碎片写作模式其实内在地折射出纳博科夫的美学观和文学观,正如他曾说,“文学应该给拿来掰碎成一小块一小块—然后你才会在手掌间闻到它那可爱的味道,把它放在嘴里津津有味地细细咀嚼;于是,也只有在这时,它那稀有的香味才会让你真正有价值地品尝到,它那碎片也就会在你的头脑中重新组合起来,显露出一个统一体,而你对那种美也已经付出不少自己的精力。”[10]
三 纳博科夫主题:解构与建设
西方评论界对纳博科夫小说形式美学与主题建构上一直有着不小的争议。一些评论者认为“纳博科夫只是一个玩弄噘头和花招的魔术师,一个醉心于纯形式的作家”,[11]然而,对于一个饱经风霜的海外流亡作家而言,“纳博科夫不仅是一个艺术家和梦想家,而且是一个遵从道德律和约束力的伦理个体,即便是他那些最复杂的技术构思也反映了作家对人类的恒久兴趣。”[12]纳博科夫作品的文学主题折射出了后现代社会与文化的特性。他在创作独特的小说艺术形式的同时,同样关注的是审美愉悦背后的道德哲学和人文主义主题,而其创作中的“彼岸世界”主题实际上是形而上学、伦理学及美学三者的统一。

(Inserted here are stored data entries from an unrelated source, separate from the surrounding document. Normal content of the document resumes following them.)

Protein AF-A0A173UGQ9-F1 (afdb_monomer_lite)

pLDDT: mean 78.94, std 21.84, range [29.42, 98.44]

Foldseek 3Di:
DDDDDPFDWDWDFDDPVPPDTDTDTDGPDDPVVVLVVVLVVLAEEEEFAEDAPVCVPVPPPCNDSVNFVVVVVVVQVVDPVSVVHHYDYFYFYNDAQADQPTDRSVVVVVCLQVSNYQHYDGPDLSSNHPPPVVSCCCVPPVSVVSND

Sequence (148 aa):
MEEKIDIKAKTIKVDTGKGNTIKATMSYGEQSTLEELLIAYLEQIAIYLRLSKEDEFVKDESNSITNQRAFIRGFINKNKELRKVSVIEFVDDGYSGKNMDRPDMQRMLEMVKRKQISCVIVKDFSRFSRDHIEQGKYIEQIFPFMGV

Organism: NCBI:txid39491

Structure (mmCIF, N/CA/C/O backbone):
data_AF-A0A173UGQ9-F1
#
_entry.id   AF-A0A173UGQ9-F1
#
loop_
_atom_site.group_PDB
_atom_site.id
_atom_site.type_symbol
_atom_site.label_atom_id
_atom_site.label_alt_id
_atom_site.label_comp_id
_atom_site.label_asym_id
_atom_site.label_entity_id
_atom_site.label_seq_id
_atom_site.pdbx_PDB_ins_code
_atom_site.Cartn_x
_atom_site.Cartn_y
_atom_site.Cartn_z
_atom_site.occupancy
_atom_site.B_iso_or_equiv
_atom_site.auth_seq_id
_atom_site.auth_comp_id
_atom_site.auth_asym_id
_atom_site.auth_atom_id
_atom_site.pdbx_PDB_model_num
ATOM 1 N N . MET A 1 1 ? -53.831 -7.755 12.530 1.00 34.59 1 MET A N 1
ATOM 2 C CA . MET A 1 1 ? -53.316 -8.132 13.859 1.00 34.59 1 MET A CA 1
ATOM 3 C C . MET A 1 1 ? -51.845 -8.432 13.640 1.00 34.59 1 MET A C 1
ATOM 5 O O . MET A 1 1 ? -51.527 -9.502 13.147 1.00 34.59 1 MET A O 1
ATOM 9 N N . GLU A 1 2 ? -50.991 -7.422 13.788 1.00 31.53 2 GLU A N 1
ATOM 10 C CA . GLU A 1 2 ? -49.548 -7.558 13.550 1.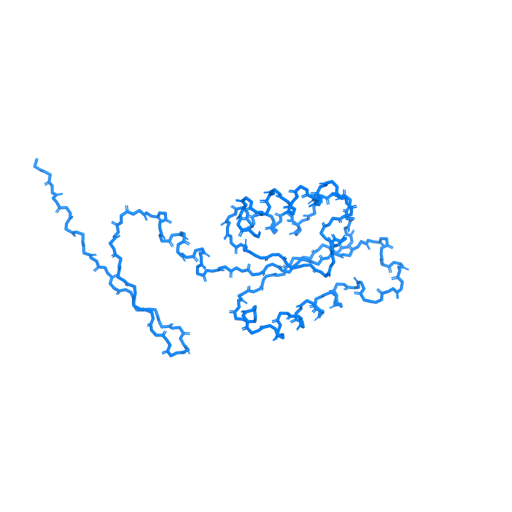00 31.53 2 GLU A CA 1
ATOM 11 C C . GLU A 1 2 ? -48.891 -8.115 14.813 1.00 31.53 2 GLU A C 1
ATOM 13 O O . GLU A 1 2 ? -49.040 -7.549 15.899 1.00 31.53 2 GLU A O 1
ATOM 18 N N . GLU A 1 3 ? -48.195 -9.243 14.680 1.00 29.42 3 GLU A N 1
ATOM 19 C CA . GLU A 1 3 ? -47.327 -9.763 15.731 1.00 29.42 3 GLU A CA 1
ATOM 20 C C . GLU A 1 3 ? -46.142 -8.810 15.913 1.00 29.42 3 GLU A C 1
ATOM 22 O O . GLU A 1 3 ? -45.297 -8.651 15.031 1.00 29.42 3 GLU A O 1
ATOM 27 N N . LYS A 1 4 ? -46.069 -8.170 17.083 1.00 31.75 4 LYS A N 1
ATOM 28 C CA . LYS A 1 4 ? -44.852 -7.495 17.533 1.00 31.75 4 LYS A CA 1
ATOM 29 C C . LYS A 1 4 ? -43.790 -8.561 17.788 1.00 31.75 4 LYS A C 1
ATOM 31 O O . LYS A 1 4 ? -43.880 -9.307 18.761 1.00 31.75 4 LYS A O 1
ATOM 36 N N . ILE A 1 5 ? -42.786 -8.615 16.920 1.00 34.25 5 ILE A N 1
ATOM 37 C CA . ILE A 1 5 ? -41.581 -9.412 17.141 1.00 34.25 5 ILE A CA 1
ATOM 38 C C . ILE A 1 5 ? -40.806 -8.743 18.279 1.00 34.25 5 ILE A C 1
ATOM 40 O O . ILE A 1 5 ? -40.276 -7.644 18.128 1.00 34.25 5 ILE A O 1
ATOM 44 N N . ASP A 1 6 ? -40.789 -9.390 19.439 1.00 39.91 6 ASP A N 1
ATOM 45 C CA . ASP A 1 6 ? -40.042 -8.947 20.612 1.00 39.91 6 ASP A CA 1
ATOM 46 C C . ASP A 1 6 ? -38.535 -9.156 20.358 1.00 39.91 6 ASP A C 1
ATOM 48 O O . ASP A 1 6 ? -38.034 -10.286 20.313 1.00 39.91 6 ASP A O 1
ATOM 52 N N . ILE A 1 7 ? -37.815 -8.063 20.091 1.00 45.00 7 ILE A N 1
ATOM 53 C CA . ILE A 1 7 ? -36.408 -8.076 19.670 1.00 45.00 7 ILE A CA 1
ATOM 54 C C . ILE A 1 7 ? -35.525 -8.371 20.890 1.00 45.00 7 ILE A C 1
ATOM 56 O O . ILE A 1 7 ? -35.151 -7.478 21.650 1.00 45.00 7 ILE A O 1
ATOM 60 N N . LYS A 1 8 ? -35.155 -9.640 21.087 1.00 45.19 8 LYS A N 1
ATOM 61 C CA . LYS A 1 8 ? -34.233 -10.045 22.160 1.00 45.19 8 LYS A CA 1
ATOM 62 C C . LYS A 1 8 ? -32.792 -9.658 21.807 1.00 45.19 8 LYS A C 1
ATOM 64 O O . LYS A 1 8 ? -32.179 -10.254 20.924 1.00 45.19 8 LYS A O 1
ATOM 69 N N . ALA A 1 9 ? -32.232 -8.686 22.527 1.00 48.53 9 ALA A N 1
ATOM 70 C CA . ALA A 1 9 ? -30.803 -8.381 22.487 1.00 48.53 9 ALA A CA 1
ATOM 71 C C . ALA A 1 9 ? -29.980 -9.629 22.859 1.00 48.53 9 ALA A C 1
ATOM 73 O O . ALA A 1 9 ? -30.275 -10.305 23.847 1.00 48.53 9 ALA A O 1
ATOM 74 N N . LYS A 1 10 ? -28.931 -9.936 22.086 1.00 41.56 10 LYS A N 1
ATOM 75 C CA . LYS A 1 10 ? -28.012 -11.046 22.380 1.00 41.56 10 LYS A CA 1
ATOM 76 C C . LYS A 1 10 ? -26.638 -10.483 22.722 1.00 41.56 10 LYS A C 1
ATOM 78 O O . LYS A 1 10 ? -25.980 -9.887 21.877 1.00 41.56 10 LYS A O 1
ATOM 83 N N . THR A 1 11 ? -26.201 -10.672 23.965 1.00 42.78 11 THR A N 1
ATOM 84 C CA . THR A 1 11 ? -24.836 -10.334 24.385 1.00 42.78 11 THR A CA 1
ATOM 85 C C . THR A 1 11 ? -23.888 -11.416 23.889 1.00 42.78 11 THR A C 1
ATOM 87 O O . THR A 1 11 ? -23.959 -12.561 24.339 1.00 42.78 11 THR A O 1
ATOM 90 N N . ILE A 1 12 ? -22.990 -11.060 22.974 1.00 43.00 12 ILE A N 1
ATOM 91 C CA . ILE A 1 12 ? -21.925 -11.956 22.526 1.00 43.00 12 ILE A CA 1
ATOM 92 C C . ILE A 1 12 ? -20.675 -11.619 23.338 1.00 43.00 12 ILE A C 1
ATOM 94 O O . ILE A 1 12 ? -20.230 -10.473 23.372 1.00 43.00 12 ILE A O 1
ATOM 98 N N . LYS A 1 13 ? -20.127 -12.624 24.025 1.00 40.78 13 LYS A N 1
ATOM 99 C CA . LYS A 1 13 ? -18.806 -12.543 24.650 1.00 40.78 13 LYS A CA 1
ATOM 100 C C . LYS A 1 13 ? -17.813 -13.151 23.671 1.00 40.78 13 LYS A C 1
ATOM 102 O O . LYS A 1 13 ? -17.855 -14.356 23.444 1.00 40.78 13 LYS A O 1
ATOM 107 N N . VAL A 1 14 ? -16.964 -12.319 23.081 1.00 45.12 14 VAL A N 1
ATOM 108 C CA . VAL A 1 14 ? -15.867 -12.789 22.232 1.00 45.12 14 VAL A CA 1
ATOM 109 C C . VAL A 1 14 ? -14.616 -12.863 23.101 1.00 45.12 14 VAL A C 1
ATOM 111 O O . VAL A 1 14 ? -14.171 -11.845 23.635 1.00 45.12 14 VAL A O 1
ATOM 114 N N . ASP A 1 15 ? -14.094 -14.076 23.291 1.00 42.62 15 ASP A N 1
ATOM 115 C CA . ASP A 1 15 ? -12.820 -14.305 23.969 1.00 42.62 15 ASP A CA 1
ATOM 116 C C . ASP A 1 15 ? -11.686 -14.176 22.947 1.00 42.62 15 ASP A C 1
ATOM 118 O O . ASP A 1 15 ? -11.627 -14.901 21.956 1.00 42.62 15 ASP A O 1
ATOM 122 N N . THR A 1 16 ? -10.816 -13.196 23.169 1.00 46.16 16 THR A N 1
ATOM 123 C CA . THR A 1 16 ? -9.729 -12.829 22.255 1.00 46.16 16 THR A CA 1
ATOM 124 C C . THR A 1 16 ? -8.413 -13.546 22.578 1.00 46.16 16 THR A C 1
ATOM 126 O O . THR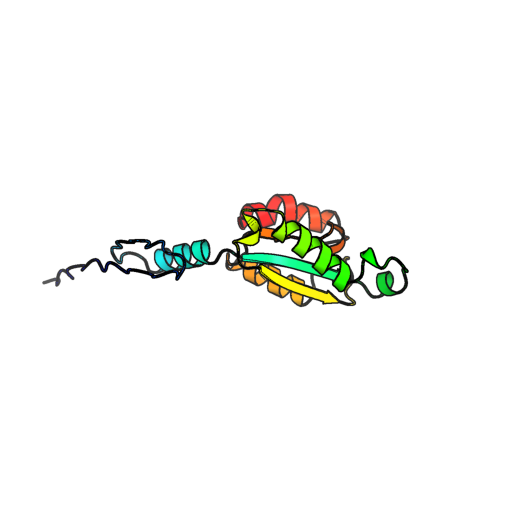 A 1 16 ? -7.387 -13.235 21.973 1.00 46.16 16 THR A O 1
ATOM 129 N N . GLY A 1 17 ? -8.390 -14.451 23.568 1.00 48.34 17 GLY A N 1
ATOM 130 C CA . GLY A 1 17 ? -7.180 -15.170 23.996 1.00 48.34 17 GLY A CA 1
ATOM 131 C C . GLY A 1 17 ? -6.083 -14.279 24.604 1.00 48.34 17 GLY A C 1
ATOM 132 O O . GLY A 1 17 ? -5.016 -14.772 24.961 1.00 48.34 17 GLY A O 1
ATOM 133 N N . LYS A 1 18 ? -6.327 -12.965 24.737 1.00 45.50 18 LYS A N 1
ATOM 134 C CA . LYS A 1 18 ? -5.401 -11.955 25.289 1.00 45.50 18 LYS A CA 1
ATOM 135 C C . LYS A 1 18 ? -5.923 -11.287 26.571 1.00 45.50 18 LY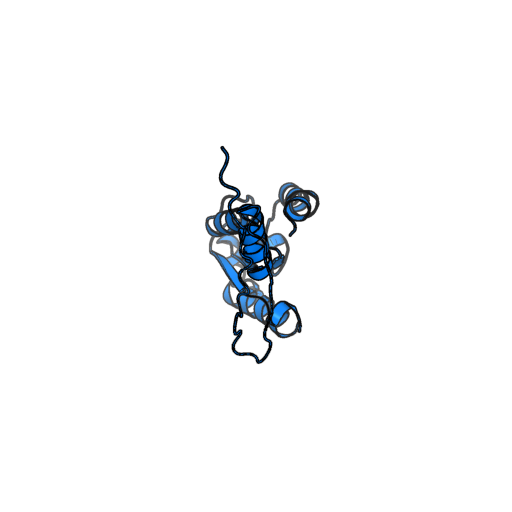S A C 1
ATOM 137 O O . LYS A 1 18 ? -5.449 -10.218 26.939 1.00 45.50 18 LYS A O 1
ATOM 142 N N . GLY A 1 19 ? -6.905 -11.891 27.248 1.00 42.41 19 GLY A N 1
ATOM 143 C CA . GLY A 1 19 ? -7.413 -11.425 28.548 1.00 42.41 19 GLY A CA 1
ATOM 144 C C . GLY A 1 19 ? -8.380 -10.234 28.507 1.00 42.41 19 GLY A C 1
ATOM 145 O O . GLY A 1 19 ? -8.917 -9.863 29.547 1.00 42.41 19 GLY A O 1
ATOM 146 N N . ASN A 1 20 ? -8.676 -9.670 27.331 1.00 36.22 20 ASN A N 1
ATOM 147 C CA . ASN A 1 20 ? -9.689 -8.624 27.186 1.00 36.22 20 ASN A CA 1
ATOM 148 C C . ASN A 1 20 ? -11.015 -9.217 26.693 1.00 36.22 20 ASN A C 1
ATOM 150 O O . ASN A 1 20 ? -11.104 -9.731 25.576 1.00 36.22 20 ASN A O 1
ATOM 154 N N . THR A 1 21 ? -12.053 -9.114 27.529 1.00 38.41 21 THR A N 1
ATOM 155 C CA . THR A 1 21 ? -13.439 -9.444 27.166 1.00 38.41 21 THR A CA 1
ATOM 156 C C . THR A 1 21 ? -14.129 -8.191 26.639 1.00 38.41 21 THR A C 1
ATOM 158 O O . THR A 1 21 ? -14.393 -7.265 27.405 1.00 38.41 21 THR A O 1
ATOM 161 N N . ILE A 1 22 ? -14.467 -8.165 25.350 1.00 42.41 22 ILE A N 1
ATOM 162 C CA . ILE A 1 22 ? -15.336 -7.121 24.796 1.00 42.41 22 ILE A CA 1
ATOM 163 C C . ILE A 1 22 ? -16.784 -7.568 25.018 1.00 42.41 22 ILE A C 1
ATOM 165 O O . ILE A 1 22 ? -17.193 -8.633 24.553 1.00 42.41 22 ILE A O 1
ATOM 169 N N . LYS A 1 23 ? -17.560 -6.776 25.768 1.00 42.38 23 LYS A N 1
ATOM 170 C CA . LYS A 1 23 ? -19.012 -6.957 25.901 1.00 42.38 23 LYS A CA 1
ATOM 171 C C . LYS A 1 23 ? -19.704 -6.029 24.911 1.00 42.38 23 LYS A C 1
ATOM 173 O O . LYS A 1 23 ? -19.794 -4.833 25.165 1.00 42.38 23 LYS A O 1
ATOM 178 N N . ALA A 1 24 ? -20.199 -6.587 23.813 1.00 43.12 24 ALA A N 1
ATOM 179 C CA . ALA A 1 24 ? -21.094 -5.882 22.907 1.00 43.12 24 ALA A CA 1
ATOM 180 C C . ALA A 1 24 ? -22.541 -6.323 23.176 1.00 43.12 24 ALA A C 1
ATOM 182 O O . ALA A 1 24 ? -22.840 -7.520 23.237 1.00 43.12 24 ALA A O 1
ATOM 183 N N . THR A 1 25 ? -23.435 -5.351 23.351 1.00 43.03 25 THR A N 1
ATOM 184 C CA . THR A 1 25 ? -24.886 -5.560 23.430 1.00 43.03 25 THR A CA 1
ATOM 185 C C . THR A 1 25 ? -25.490 -4.927 22.188 1.00 43.03 25 THR A C 1
ATOM 187 O O . THR A 1 25 ? -25.339 -3.725 21.995 1.00 43.03 25 THR A O 1
ATOM 190 N N . MET A 1 26 ? -26.133 -5.725 21.334 1.00 48.62 26 MET A N 1
ATOM 191 C CA . MET A 1 26 ? -26.677 -5.255 20.057 1.00 48.62 26 MET A CA 1
ATOM 192 C C . MET A 1 26 ? -28.165 -5.588 19.926 1.00 48.62 26 MET A C 1
ATOM 194 O O . MET A 1 26 ? -28.595 -6.699 20.252 1.00 48.62 26 MET A O 1
ATOM 198 N N . SER A 1 27 ? -28.930 -4.619 19.419 1.00 46.09 27 SER A N 1
ATOM 199 C CA . SER A 1 27 ? -30.286 -4.787 18.892 1.00 46.09 27 SER A CA 1
ATOM 200 C C . SER A 1 27 ? -30.205 -4.983 17.375 1.00 46.09 27 SER A C 1
ATOM 202 O O . SER A 1 27 ? -29.624 -4.151 16.682 1.00 46.09 27 SER A O 1
ATOM 204 N N . TYR A 1 28 ? -30.759 -6.081 16.860 1.00 46.69 28 TYR A N 1
ATOM 205 C CA . TYR A 1 28 ? -30.748 -6.403 15.429 1.00 46.69 28 TYR A CA 1
ATOM 206 C C . TYR A 1 28 ? -31.698 -5.467 14.669 1.00 46.69 28 TYR A C 1
ATOM 208 O O . TYR A 1 28 ? -32.911 -5.655 14.721 1.00 46.69 28 TYR A O 1
ATOM 216 N N . GLY A 1 29 ? -31.136 -4.445 14.016 1.00 47.31 29 GLY A N 1
ATOM 217 C CA . GLY A 1 29 ? -31.871 -3.481 13.191 1.00 47.31 29 GLY A CA 1
ATOM 218 C C . GLY A 1 29 ? -31.438 -3.462 11.725 1.00 47.31 29 GLY A C 1
ATOM 219 O O . GLY A 1 29 ? -32.297 -3.465 10.855 1.00 47.31 29 GLY A O 1
ATOM 220 N N . GLU A 1 30 ? -30.139 -3.521 11.420 1.00 47.22 30 GLU A N 1
ATOM 221 C CA . GLU A 1 30 ? -29.672 -3.511 10.027 1.00 47.22 30 GLU A CA 1
ATOM 222 C C . GLU A 1 30 ? -28.467 -4.434 9.838 1.00 47.22 30 GLU A C 1
ATOM 224 O O . GLU A 1 30 ? -27.446 -4.313 10.516 1.00 47.22 30 GLU A O 1
ATOM 229 N N . GLN A 1 31 ? -28.591 -5.368 8.898 1.00 46.88 31 GLN A N 1
ATOM 230 C CA . GLN A 1 31 ? -27.564 -6.341 8.521 1.00 46.88 31 GLN A CA 1
ATOM 231 C C . GLN A 1 31 ? -26.242 -5.673 8.073 1.00 46.88 31 GLN A C 1
ATOM 233 O O . GLN A 1 31 ? -25.180 -6.261 8.261 1.00 46.88 31 GLN A O 1
ATOM 238 N N . SER A 1 32 ? -26.302 -4.418 7.604 1.00 54.00 32 SER A N 1
ATOM 239 C CA . SER A 1 32 ? -25.154 -3.563 7.255 1.00 54.00 32 SER A CA 1
ATOM 240 C C . SER A 1 32 ? -24.246 -3.244 8.449 1.00 54.00 32 SER A C 1
ATOM 242 O O . SER A 1 32 ? -23.029 -3.221 8.304 1.00 54.00 32 SER A O 1
ATOM 244 N N . THR A 1 33 ? -24.805 -3.064 9.650 1.00 59.44 33 THR A N 1
ATOM 245 C CA . THR A 1 33 ? -24.034 -2.602 10.821 1.00 59.44 33 THR A CA 1
ATOM 246 C C . THR A 1 33 ? -23.068 -3.657 11.357 1.00 59.44 33 THR A C 1
ATOM 248 O O . THR A 1 33 ? -21.977 -3.321 11.813 1.00 59.44 33 THR A O 1
ATOM 251 N N . LEU A 1 34 ? -23.433 -4.944 11.284 1.00 59.53 34 LEU A N 1
ATOM 252 C CA . LEU A 1 34 ? -22.554 -6.055 11.663 1.00 59.53 34 LEU A CA 1
ATOM 253 C C . LEU A 1 34 ? -21.422 -6.252 10.654 1.00 59.53 34 LEU A C 1
ATOM 255 O O . LEU A 1 34 ? -20.302 -6.541 11.066 1.00 59.53 34 LEU A O 1
ATOM 259 N N . GLU A 1 35 ? -21.702 -6.088 9.360 1.00 57.50 35 GLU A N 1
ATOM 260 C CA . GLU A 1 35 ? -20.679 -6.137 8.314 1.00 57.50 35 GLU A CA 1
ATOM 261 C C . GLU A 1 35 ? -19.708 -4.965 8.443 1.00 57.50 35 GLU A C 1
ATOM 263 O O . GLU A 1 35 ? -18.505 -5.190 8.447 1.00 57.50 35 GLU A O 1
ATOM 268 N N . GLU A 1 36 ? -20.194 -3.740 8.648 1.00 55.38 36 GLU A N 1
ATOM 269 C CA . GLU A 1 36 ? -19.352 -2.557 8.870 1.00 55.38 36 GLU A CA 1
ATOM 270 C C . GLU A 1 36 ? -18.488 -2.681 10.132 1.00 55.38 36 GLU A C 1
ATOM 272 O O . GLU A 1 36 ? -17.295 -2.384 10.088 1.00 55.38 36 GLU A O 1
ATOM 277 N N . LEU A 1 37 ? -19.049 -3.182 11.240 1.00 57.03 37 LEU A N 1
ATOM 278 C CA . LEU A 1 37 ? -18.301 -3.460 12.471 1.00 57.03 37 LEU A CA 1
ATOM 279 C C . LEU A 1 37 ? -17.267 -4.570 12.283 1.00 57.03 37 LEU A C 1
ATOM 281 O O . LEU A 1 37 ? -16.160 -4.463 12.803 1.00 57.03 37 LEU A O 1
ATOM 285 N N . LEU A 1 38 ? -17.611 -5.634 11.558 1.00 60.12 38 LEU A N 1
ATOM 286 C CA . LEU A 1 38 ? -16.688 -6.724 11.266 1.00 60.12 38 LEU A CA 1
ATOM 287 C C . LEU A 1 38 ? -15.566 -6.254 10.331 1.00 60.12 38 LEU A C 1
ATOM 289 O O . LEU A 1 38 ? -14.417 -6.611 10.553 1.00 60.12 38 LEU A O 1
ATOM 293 N N . ILE A 1 39 ? -15.875 -5.421 9.337 1.00 55.31 39 ILE A N 1
ATOM 294 C CA . ILE A 1 39 ? -14.905 -4.800 8.430 1.00 55.31 39 ILE A CA 1
ATOM 295 C C . ILE A 1 39 ? -13.955 -3.879 9.207 1.00 55.31 39 ILE A C 1
ATOM 297 O O . ILE A 1 39 ? -12.744 -4.052 9.100 1.00 55.31 39 ILE A O 1
ATOM 301 N N . ALA A 1 40 ? -14.481 -2.987 10.053 1.00 53.94 40 ALA A N 1
ATOM 302 C CA . ALA A 1 40 ? -13.679 -2.125 10.928 1.00 53.94 40 ALA A CA 1
ATOM 303 C C . ALA A 1 40 ? -12.816 -2.937 11.914 1.00 53.94 40 ALA A C 1
ATOM 305 O O . ALA A 1 40 ? -11.687 -2.576 12.235 1.00 53.94 40 ALA A O 1
ATOM 306 N N . TYR A 1 41 ? -13.325 -4.078 12.388 1.00 60.78 41 TYR A N 1
ATOM 307 C CA . TYR A 1 41 ? -12.580 -4.979 13.270 1.00 60.78 41 TYR A CA 1
ATOM 308 C C . TYR A 1 41 ? -11.498 -5.786 12.535 1.00 60.78 41 TYR A C 1
ATOM 310 O O . TYR A 1 41 ? -10.522 -6.224 13.146 1.00 60.78 41 TYR A O 1
ATOM 318 N N . LEU A 1 42 ? -11.672 -6.002 11.231 1.00 60.59 42 LEU A N 1
ATOM 319 C CA . LEU A 1 42 ? -10.764 -6.766 10.386 1.00 60.59 42 LEU A CA 1
ATOM 320 C C . LEU A 1 42 ? -9.748 -5.900 9.648 1.00 60.59 42 LEU A C 1
ATOM 322 O O . LEU A 1 42 ? -8.968 -6.494 8.914 1.00 60.59 42 LEU A O 1
ATOM 326 N N . GLU A 1 43 ? -9.737 -4.574 9.829 1.00 70.75 43 GLU A N 1
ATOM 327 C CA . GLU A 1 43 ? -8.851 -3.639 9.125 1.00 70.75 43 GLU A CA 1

在美国评论家玛丽·麦卡锡看来,60年代的作家开始创作一种“建立在无国度/无品格基础上的新小说”,[14]而这个时期每位重要作家都以某种方式触及到疯狂这个主题,“当社会生活被抛在一边,自我作为有限主体开始消解,唯一剩下的主题就是分裂。”[13]后现代作家们笔下的人物精神错乱、郁郁寡欢,他们善于运用内心独白、黑色幽默等手法描绘着荒诞虚无的世界。
纳博科夫的小说创作不仅具有小说形式和风格上的后现代转向,纳博科夫的道理哲学和伦理内涵是潜藏在其人物的种种意识之下的,无论是《微暗的火》中那个疯疯癫癫的金伯特,与其周围环境不相融的俄国老教授普宁,还是《洛丽塔》中那个不可靠的叙述者亨伯特,他们“都有超越自身的艺术活动去控制他人的企图,这与纳博科夫坚持个性主义并尊重他者的自由的道德观背道而驰,过去的读者由于混淆了人物的观点和纳博科夫的观点,因而未能发现作家的道德意图。”[2]
值得注意的是,读者在解构纳博科夫小说种种后现代招式的同时,万不可丢弃或忽视其小说内容最本质的意义——审美愉悦背后的道德内涵。“纳博科夫从不否认艺术的道德力量,因为在他看来,它是每一部真正艺术品的固有特性。”[14]在布莱恩·博伊德看来,纳博科夫是一个严肃的思想家和道德哲学家。其作品的核心是蕴含的多重意义,是“对生命与死亡、清醒与疯狂、希望与绝望、爱与孤独、隐私与分享、良善与自私、创造与寄生的研究,尤其是一个令人战栗的发现之旅。”[15]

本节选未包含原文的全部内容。